In order to tell stories, these children, who were around 7 years old, had to use their all their language skill. This was not an easy task for a child who just entered school because they may not be fluent in one of their languages depending on when they started learning English and whether they used Mandarin at home. The stories really provided us a way to describe children’s language performance. We looked at macrostructure – the global structure of a story. For example, whether the child included main characters in the story, whether there was an event that initiated the story, whether the development and the consequence of the event were stated, and whether the characters had any internal responses corresponding to the event.

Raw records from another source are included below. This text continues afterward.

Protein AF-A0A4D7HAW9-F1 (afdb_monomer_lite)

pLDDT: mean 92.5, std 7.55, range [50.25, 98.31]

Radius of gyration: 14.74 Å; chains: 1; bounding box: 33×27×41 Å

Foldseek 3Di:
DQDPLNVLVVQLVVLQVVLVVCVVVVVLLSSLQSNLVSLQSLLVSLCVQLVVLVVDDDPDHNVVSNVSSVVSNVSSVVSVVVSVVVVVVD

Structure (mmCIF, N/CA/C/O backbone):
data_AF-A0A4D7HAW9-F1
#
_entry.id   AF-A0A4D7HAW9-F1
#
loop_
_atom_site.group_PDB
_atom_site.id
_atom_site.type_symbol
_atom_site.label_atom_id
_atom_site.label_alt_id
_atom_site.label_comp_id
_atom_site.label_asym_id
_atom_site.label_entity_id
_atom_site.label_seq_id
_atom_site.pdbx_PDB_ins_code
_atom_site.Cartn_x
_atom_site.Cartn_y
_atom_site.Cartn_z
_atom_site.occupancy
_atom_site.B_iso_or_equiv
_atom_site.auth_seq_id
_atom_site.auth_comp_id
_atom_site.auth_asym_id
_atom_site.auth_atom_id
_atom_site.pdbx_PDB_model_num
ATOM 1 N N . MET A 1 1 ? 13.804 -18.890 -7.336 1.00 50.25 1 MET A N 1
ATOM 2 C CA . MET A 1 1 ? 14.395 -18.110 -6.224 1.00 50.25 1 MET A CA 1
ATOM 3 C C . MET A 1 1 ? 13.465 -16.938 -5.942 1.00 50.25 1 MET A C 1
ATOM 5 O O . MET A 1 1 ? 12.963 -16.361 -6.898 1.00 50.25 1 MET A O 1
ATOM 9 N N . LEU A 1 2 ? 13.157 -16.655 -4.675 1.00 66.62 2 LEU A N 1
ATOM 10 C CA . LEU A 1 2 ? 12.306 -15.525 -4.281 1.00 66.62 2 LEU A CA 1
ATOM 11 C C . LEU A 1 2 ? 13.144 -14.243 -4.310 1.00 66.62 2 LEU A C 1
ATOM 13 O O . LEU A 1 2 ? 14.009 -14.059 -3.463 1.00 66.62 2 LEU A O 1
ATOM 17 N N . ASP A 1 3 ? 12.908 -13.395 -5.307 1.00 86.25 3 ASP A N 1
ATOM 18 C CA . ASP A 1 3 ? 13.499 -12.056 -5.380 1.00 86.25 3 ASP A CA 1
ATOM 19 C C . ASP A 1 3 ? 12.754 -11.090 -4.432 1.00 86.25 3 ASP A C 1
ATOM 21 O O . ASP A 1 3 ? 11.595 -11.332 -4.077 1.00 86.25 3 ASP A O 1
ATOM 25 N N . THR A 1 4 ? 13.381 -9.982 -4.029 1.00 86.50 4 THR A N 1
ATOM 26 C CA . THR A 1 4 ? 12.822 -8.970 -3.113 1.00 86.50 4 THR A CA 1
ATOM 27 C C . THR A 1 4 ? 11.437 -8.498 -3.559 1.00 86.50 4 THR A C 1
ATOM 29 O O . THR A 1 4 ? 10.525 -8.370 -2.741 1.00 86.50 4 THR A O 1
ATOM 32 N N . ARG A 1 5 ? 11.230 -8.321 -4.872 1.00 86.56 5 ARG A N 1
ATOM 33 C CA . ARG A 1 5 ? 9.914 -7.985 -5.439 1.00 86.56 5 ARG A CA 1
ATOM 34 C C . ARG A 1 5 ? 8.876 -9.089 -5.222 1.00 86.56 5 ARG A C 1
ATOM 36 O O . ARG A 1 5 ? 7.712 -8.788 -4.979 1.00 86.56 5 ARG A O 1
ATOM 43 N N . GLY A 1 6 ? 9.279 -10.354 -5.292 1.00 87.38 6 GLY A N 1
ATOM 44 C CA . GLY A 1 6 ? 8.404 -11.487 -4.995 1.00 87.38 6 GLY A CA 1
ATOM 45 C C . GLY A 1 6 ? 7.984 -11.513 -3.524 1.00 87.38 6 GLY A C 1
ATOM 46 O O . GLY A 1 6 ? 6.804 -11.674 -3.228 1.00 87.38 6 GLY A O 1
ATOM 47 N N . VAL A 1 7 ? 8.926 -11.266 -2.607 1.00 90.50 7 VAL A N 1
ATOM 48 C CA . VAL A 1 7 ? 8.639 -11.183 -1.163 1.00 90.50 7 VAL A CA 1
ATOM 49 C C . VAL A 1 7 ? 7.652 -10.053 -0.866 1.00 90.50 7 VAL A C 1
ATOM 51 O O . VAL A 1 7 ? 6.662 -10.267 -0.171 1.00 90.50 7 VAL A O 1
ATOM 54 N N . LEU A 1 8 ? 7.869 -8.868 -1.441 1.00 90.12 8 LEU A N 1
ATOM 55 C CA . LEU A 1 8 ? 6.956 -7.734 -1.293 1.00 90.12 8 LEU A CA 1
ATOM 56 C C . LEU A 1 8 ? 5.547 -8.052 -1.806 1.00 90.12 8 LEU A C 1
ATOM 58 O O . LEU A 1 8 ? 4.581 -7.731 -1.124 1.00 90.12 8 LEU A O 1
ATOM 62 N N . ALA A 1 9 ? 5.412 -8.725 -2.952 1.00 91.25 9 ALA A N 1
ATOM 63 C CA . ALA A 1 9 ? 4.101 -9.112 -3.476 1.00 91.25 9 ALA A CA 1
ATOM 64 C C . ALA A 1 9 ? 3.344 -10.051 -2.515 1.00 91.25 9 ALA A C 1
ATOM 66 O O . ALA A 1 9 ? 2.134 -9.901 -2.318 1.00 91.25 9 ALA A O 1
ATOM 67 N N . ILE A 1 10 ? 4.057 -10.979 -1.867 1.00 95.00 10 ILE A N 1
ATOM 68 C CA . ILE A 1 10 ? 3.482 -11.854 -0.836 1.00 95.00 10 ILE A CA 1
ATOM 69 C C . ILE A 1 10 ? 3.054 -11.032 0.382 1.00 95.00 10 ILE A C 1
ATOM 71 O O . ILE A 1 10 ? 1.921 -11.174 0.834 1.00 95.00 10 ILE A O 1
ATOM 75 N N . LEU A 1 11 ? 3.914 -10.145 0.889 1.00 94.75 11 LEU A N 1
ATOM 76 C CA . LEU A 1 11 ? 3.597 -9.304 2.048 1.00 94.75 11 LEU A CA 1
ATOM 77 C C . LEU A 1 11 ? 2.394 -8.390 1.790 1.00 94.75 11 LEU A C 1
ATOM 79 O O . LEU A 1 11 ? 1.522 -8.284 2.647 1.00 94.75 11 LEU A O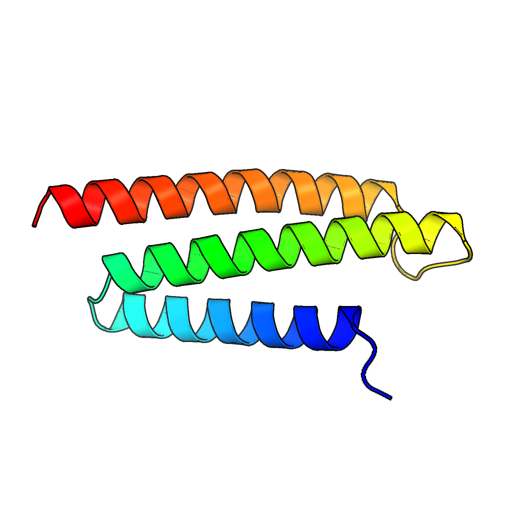 1
ATOM 83 N N . VAL A 1 12 ? 2.311 -7.790 0.599 1.00 95.31 12 VAL A N 1
ATOM 84 C CA . VAL A 1 12 ? 1.153 -7.002 0.152 1.00 95.31 12 VAL A CA 1
ATOM 85 C C . VAL A 1 12 ? -0.115 -7.854 0.178 1.00 95.31 12 VAL A C 1
ATOM 87 O O . VAL A 1 12 ? -1.127 -7.443 0.743 1.00 95.31 12 VAL A O 1
ATOM 90 N N . SER A 1 13 ? -0.054 -9.065 -0.381 1.00 95.00 13 SER A N 1
ATOM 91 C CA . SER A 1 13 ? -1.197 -9.985 -0.418 1.00 95.00 13 SER A CA 1
ATOM 92 C C . SER A 1 13 ? -1.655 -10.377 0.988 1.00 95.00 13 SER A C 1
ATOM 94 O O . SER A 1 13 ? -2.849 -10.354 1.280 1.00 95.00 13 SER A O 1
ATOM 96 N N . VAL A 1 14 ? -0.708 -10.685 1.879 1.00 97.38 14 VAL A N 1
ATOM 97 C CA . VAL A 1 14 ? -0.993 -11.011 3.282 1.00 97.38 14 VAL A CA 1
ATOM 98 C C . VAL A 1 14 ? -1.608 -9.813 4.000 1.00 97.38 14 VAL A C 1
ATOM 100 O O . VAL A 1 14 ? -2.630 -9.989 4.652 1.00 97.38 14 VAL A O 1
ATOM 103 N N . ALA A 1 15 ? -1.047 -8.610 3.846 1.00 96.75 15 ALA A N 1
ATOM 104 C CA . ALA A 1 15 ? -1.561 -7.391 4.470 1.00 96.75 15 ALA A CA 1
ATOM 105 C C . ALA A 1 15 ? -2.996 -7.067 4.025 1.00 96.75 15 ALA A C 1
ATOM 107 O O . ALA A 1 15 ? -3.837 -6.716 4.852 1.00 96.75 15 ALA A O 1
ATOM 108 N N . PHE A 1 16 ? -3.310 -7.237 2.737 1.00 97.50 16 PHE A N 1
ATOM 109 C CA . PHE A 1 16 ? -4.675 -7.042 2.250 1.00 97.50 16 PHE A CA 1
ATOM 110 C C . PHE A 1 16 ? -5.638 -8.102 2.775 1.00 97.50 16 PHE A C 1
ATOM 112 O O . PHE A 1 16 ? -6.727 -7.758 3.235 1.00 97.50 16 PHE A O 1
ATOM 119 N N . LEU A 1 17 ? -5.244 -9.377 2.755 1.00 97.88 17 LEU A N 1
ATOM 120 C CA . LEU A 1 17 ? -6.074 -10.461 3.276 1.00 97.88 17 LEU A CA 1
ATOM 121 C C . LEU A 1 17 ? -6.369 -10.273 4.767 1.00 97.88 17 LEU A C 1
ATOM 123 O O . LEU A 1 17 ? -7.528 -10.353 5.176 1.00 97.88 17 LEU A O 1
ATOM 127 N N . THR A 1 18 ? -5.352 -9.984 5.580 1.00 97.44 18 THR A N 1
ATOM 128 C CA . THR A 1 18 ? -5.536 -9.750 7.017 1.00 97.44 18 THR A CA 1
ATOM 129 C C . THR A 1 18 ? -6.358 -8.493 7.273 1.00 97.44 18 THR A C 1
ATOM 131 O O . THR A 1 18 ? -7.280 -8.548 8.083 1.00 97.44 18 THR A O 1
ATOM 134 N N . GLY A 1 19 ? -6.117 -7.406 6.532 1.00 96.19 19 GLY A N 1
ATOM 135 C CA . GLY A 1 19 ? -6.912 -6.180 6.617 1.00 96.19 19 GLY A CA 1
ATOM 136 C C . GLY A 1 19 ? -8.397 -6.423 6.338 1.00 96.19 19 GLY A C 1
ATOM 137 O O . GLY A 1 19 ? -9.249 -6.027 7.134 1.00 96.19 19 GLY A O 1
ATOM 138 N N . MET A 1 20 ? -8.725 -7.157 5.270 1.00 97.31 20 MET A N 1
ATOM 139 C CA . MET A 1 20 ? -10.110 -7.520 4.939 1.00 97.31 20 MET A CA 1
ATOM 140 C C . MET A 1 20 ? -10.753 -8.421 6.000 1.00 97.31 20 MET A C 1
ATOM 142 O O . MET A 1 20 ? -11.927 -8.245 6.337 1.00 97.31 20 MET A O 1
ATOM 146 N N . VAL A 1 21 ? -10.003 -9.382 6.546 1.00 97.88 21 VAL A N 1
ATOM 147 C CA . VAL A 1 21 ? -10.489 -10.255 7.624 1.00 97.88 21 VAL A CA 1
ATOM 148 C C . VAL A 1 21 ? -10.759 -9.452 8.899 1.00 97.88 21 VAL A C 1
ATOM 150 O O . VAL A 1 21 ? -11.807 -9.643 9.517 1.00 97.88 21 VAL A O 1
ATOM 153 N N . SER A 1 22 ? -9.868 -8.536 9.280 1.00 96.62 22 SER A N 1
ATOM 154 C CA . SER A 1 22 ? -10.062 -7.654 10.436 1.00 96.62 22 SER A CA 1
ATOM 155 C C . SER A 1 22 ? -11.259 -6.727 10.253 1.00 96.62 22 SER A C 1
ATOM 157 O O . SER A 1 22 ? -12.056 -6.586 11.183 1.00 96.62 22 SER A O 1
ATOM 159 N N . TYR A 1 23 ? -11.453 -6.187 9.045 1.00 95.38 23 TYR A N 1
ATOM 160 C CA . TYR A 1 23 ? -12.614 -5.357 8.722 1.00 95.38 23 TYR A CA 1
ATOM 161 C C . TYR A 1 23 ? -13.920 -6.133 8.923 1.00 95.38 23 TYR A C 1
ATOM 163 O O . TYR A 1 23 ? -14.811 -5.690 9.645 1.00 95.38 23 TYR A O 1
ATOM 171 N N . ARG A 1 24 ? -13.997 -7.364 8.395 1.00 96.06 24 ARG A N 1
ATOM 172 C CA . ARG A 1 24 ? -15.160 -8.251 8.583 1.00 96.06 24 ARG A CA 1
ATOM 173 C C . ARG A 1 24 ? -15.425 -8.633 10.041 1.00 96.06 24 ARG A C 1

We also examined what specific linguistic features were used in each language – microstructure. As you may know, Mandarin and English are very different. One big difference is that English uses affixes (e.g., plural –s, past tense –ed), whereas Mandarin does not. Mandarin has a classifier inserted between a number and a noun when people count objects (e.g., san ZHI qingwa – three ZHI frogs), but English does not. There are many other differences and these are just some examples. In each language, we selected 17 features to present children’s overall microstructure in that language.
Then we compared children’s performance between the two languages on macrostructure and microstructure. We knew that these children at the time of testing listened to and spoke more English than Mandarin daily, so we considered experience in our data computation. After statistically accounting for current language experience, we found that macrostructure was comparable between the two languages. That says if children know that they need to include these key elements into a story, they can do it in both languages. However, we saw a big difference in microstructure, with English significantly better than Mandarin. Children could easily produce many English features, but could not produce most Mandarin features.

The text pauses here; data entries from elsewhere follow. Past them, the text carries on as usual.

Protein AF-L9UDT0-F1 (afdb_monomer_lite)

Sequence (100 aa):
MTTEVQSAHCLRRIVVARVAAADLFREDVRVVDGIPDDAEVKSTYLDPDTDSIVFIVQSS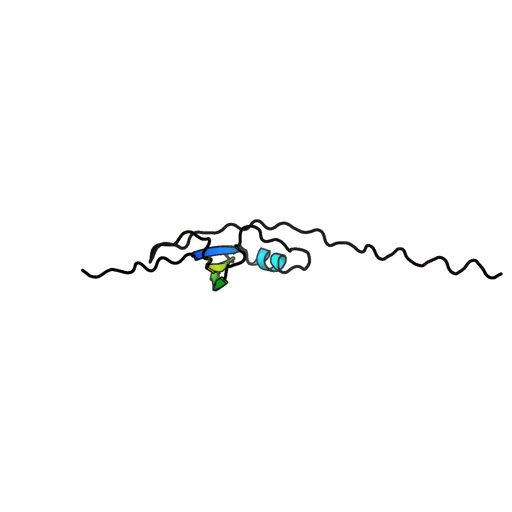SFEPVKERATIPRLDLEVEAVEPERQRNAQVINEVERADG

Organism: Natrialba magadii (strain ATCC 43099 / DSM 3394 / CCM 3739 / CIP 104546 / IAM 13178 / JCM 8861 / NBRC 102185 / NCIMB 2190 / MS3) (NCBI:txid547559)

Secondary structure (DSSP, 8-state):
--------B-EEEEEEEHHHHHHHTSTTEEEEET--TT-EEEEEEEETTTTEEEEEEE-TTSPPBPTTSPPPEEPPEEEEPPP---TTS-S----SSS--

Structure (mmCIF, N/CA/C/O backbone):
data_AF-L9UDT0-F1
#
_entry.id   AF-L9UDT0-F1
#
loop_
_atom_site.group_PDB
_atom_site.id
_atom_site.type_symbol
_atom_site.label_atom_id
_atom_site.label_alt_id
_atom_site.label_comp_id
_atom_site.label_asym_id
_atom_site.label_entity_id
_atom_site.label_seq_id
_atom_site.pdbx_PDB_ins_code
_atom_site.Cartn_x
_atom_site.Cartn_y
_atom_site.Cartn_z
_atom_site.occupancy
_atom_site.B_iso_or_equiv
_atom_site.auth_seq_id
_atom_site.auth_comp_id
_atom_site.auth_asym_id
_atom_site.auth_atom_id
_atom_site.pdbx_PDB_model_num
ATOM 1 N N . MET A 1 1 ? -18.234 6.866 34.248 1.00 38.22 1 MET A N 1
ATOM 2 C CA . MET A 1 1 ? -18.543 6.475 32.859 1.00 38.22 1 MET A CA 1
ATOM 3 C C . MET A 1 1 ? -17.440 7.055 32.004 1.00 38.22 1 MET A C 1
ATOM 5 O O . MET A 1 1 ? -17.459 8.245 31.732 1.00 38.22 1 MET A O 1
ATOM 9 N N . THR A 1 2 ? -16.406 6.266 31.737 1.00 37.59 2 THR A N 1
ATOM 10 C CA . THR A 1 2 ? -15.244 6.722 30.972 1.00 37.59 2 THR A CA 1
ATOM 11 C C . THR A 1 2 ? -15.535 6.386 29.523 1.00 37.59 2 THR A C 1
ATOM 13 O O . THR A 1 2 ? -15.627 5.214 29.170 1.00 37.59 2 THR A O 1
ATOM 16 N N . THR A 1 3 ? -15.792 7.402 28.710 1.00 45.09 3 THR A N 1
ATOM 17 C CA . THR A 1 3 ? -15.931 7.248 27.266 1.00 45.09 3 THR A CA 1
ATOM 18 C C . THR A 1 3 ? -14.546 6.888 26.738 1.00 45.09 3 THR A C 1
ATOM 20 O O . THR A 1 3 ? -13.704 7.761 26.547 1.00 45.09 3 THR A O 1
ATOM 23 N N . GLU A 1 4 ? -14.268 5.592 26.592 1.00 40.44 4 GLU A N 1
ATOM 24 C CA . GLU A 1 4 ? -13.153 5.122 25.775 1.00 40.44 4 GLU A CA 1
ATOM 25 C C . GLU A 1 4 ? -13.421 5.621 24.359 1.00 40.44 4 GLU A C 1
ATOM 27 O O . GLU A 1 4 ? -14.243 5.074 23.623 1.00 40.44 4 GLU A O 1
ATOM 32 N N . VAL A 1 5 ? -12.778 6.732 24.006 1.00 46.03 5 VAL A N 1
ATOM 33 C CA . VAL A 1 5 ? -12.675 7.178 22.625 1.00 46.03 5 VAL A CA 1
ATOM 34 C C . VAL A 1 5 ? -11.804 6.135 21.939 1.00 46.03 5 VAL A C 1
ATOM 36 O O . VAL A 1 5 ? -10.579 6.181 21.992 1.00 46.03 5 VAL A O 1
ATOM 39 N N . GLN A 1 6 ? -12.469 5.125 21.385 1.00 44.66 6 GLN A N 1
ATOM 40 C CA . GLN A 1 6 ? -11.883 4.126 20.511 1.00 44.66 6 GLN A CA 1
ATOM 41 C C . GLN A 1 6 ? -11.372 4.875 19.279 1.00 44.66 6 GLN A C 1
ATOM 43 O O . GLN A 1 6 ? -12.145 5.179 18.373 1.00 44.66 6 GLN A O 1
ATOM 48 N N . SER A 1 7 ? -10.095 5.254 19.277 1.00 54.94 7 SER A N 1
ATOM 49 C CA . SER A 1 7 ? -9.468 5.954 18.155 1.00 54.94 7 SER A CA 1
ATOM 50 C C . SER A 1 7 ? -9.318 4.979 16.995 1.00 54.94 7 SER A C 1
ATOM 52 O O . SER A 1 7 ? -8.306 4.302 16.835 1.00 54.94 7 SER A O 1
ATOM 54 N N . ALA A 1 8 ? -10.387 4.835 16.224 1.00 63.06 8 ALA A N 1
ATOM 55 C CA . ALA A 1 8 ? -10.399 4.021 15.034 1.00 63.06 8 ALA A CA 1
ATOM 56 C C . ALA A 1 8 ? -9.715 4.816 13.914 1.00 63.06 8 ALA A C 1
ATOM 58 O O . ALA A 1 8 ? -10.099 5.948 13.620 1.00 63.06 8 ALA A O 1
ATOM 59 N N . HIS A 1 9 ? -8.663 4.251 13.326 1.00 77.00 9 HIS A N 1
ATOM 60 C CA . HIS A 1 9 ? -7.875 4.935 12.304 1.00 77.00 9 HIS A CA 1
ATOM 61 C C . HIS A 1 9 ? -8.241 4.391 10.925 1.00 77.00 9 HIS A C 1
ATOM 63 O O . HIS A 1 9 ? -8.201 3.181 10.704 1.00 77.00 9 HIS A O 1
ATOM 69 N N . CYS A 1 10 ? -8.585 5.270 9.987 1.00 89.62 10 CYS A N 1
ATOM 70 C CA . CYS A 1 10 ? -8.934 4.904 8.614 1.00 89.62 10 CYS A CA 1
ATOM 71 C C . CYS A 1 10 ? -7.671 4.566 7.807 1.00 89.62 10 CYS A C 1
ATOM 73 O O . CYS A 1 10 ? -7.190 5.370 7.013 1.00 89.62 10 CYS A O 1
ATOM 75 N N . LEU A 1 11 ? -7.088 3.398 8.088 1.00 89.75 11 LEU A N 1
ATOM 76 C CA . LEU A 1 11 ? -5.804 2.953 7.549 1.00 89.75 11 LEU A CA 1
ATOM 77 C C . LEU A 1 11 ? -5.963 1.788 6.573 1.00 89.75 11 LEU A C 1
ATOM 79 O O . LEU A 1 11 ? -6.808 0.902 6.748 1.00 89.75 11 LEU A O 1
ATOM 83 N N . ARG A 1 12 ? -5.069 1.747 5.588 1.00 90.06 12 ARG A N 1
ATOM 84 C CA . ARG A 1 12 ? -4.831 0.595 4.715 1.00 90.06 12 ARG A CA 1
ATOM 85 C C . ARG A 1 12 ? -3.334 0.371 4.540 1.00 90.06 12 ARG A C 1
ATOM 87 O O . ARG A 1 12 ? -2.551 1.317 4.622 1.00 90.06 12 ARG A O 1
ATOM 94 N N . ARG A 1 13 ? -2.932 -0.883 4.316 1.00 91.12 13 ARG A N 1
ATOM 95 C CA . ARG A 1 13 ? -1.557 -1.216 3.929 1.00 91.12 13 ARG A CA 1
ATOM 96 C C . ARG A 1 13 ? -1.494 -1.581 2.457 1.00 91.12 13 ARG A C 1
ATOM 98 O O . ARG A 1 13 ? -2.261 -2.419 1.999 1.00 91.12 13 ARG A O 1
ATOM 105 N N . ILE A 1 14 ? -0.532 -1.023 1.756 1.00 89.50 14 ILE A N 1
ATOM 106 C CA . ILE A 1 14 ? -0.199 -1.366 0.381 1.00 89.50 14 ILE A CA 1
ATOM 107 C C . ILE A 1 14 ? 1.093 -2.170 0.430 1.00 89.50 14 ILE A C 1
ATOM 109 O O . ILE A 1 14 ? 2.034 -1.764 1.109 1.00 89.50 14 ILE A O 1
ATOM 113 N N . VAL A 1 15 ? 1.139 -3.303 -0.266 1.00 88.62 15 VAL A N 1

Does this relate to their imbalanced cumulative language experience in English and Mandarin? The answer is YES. Age, associated with cumulative language exposure, was only related to macro- and microstructure in English but not Mandarin. Probably, to maintain Mandarin as a heritage language, these bilingual children needed to gain more exposure and to practice Mandarin more often. Another thing we considered was that increased English experience may interfere the growth of Mandarin, as the two languages are typologically distinct.
A caveat I would like to note is that these children were from Texas, and we did not know if these results could apply to children living in other places where Mandarin has stronger community support for use (like New York, California……). We will strive to find the answers for you in our future studies.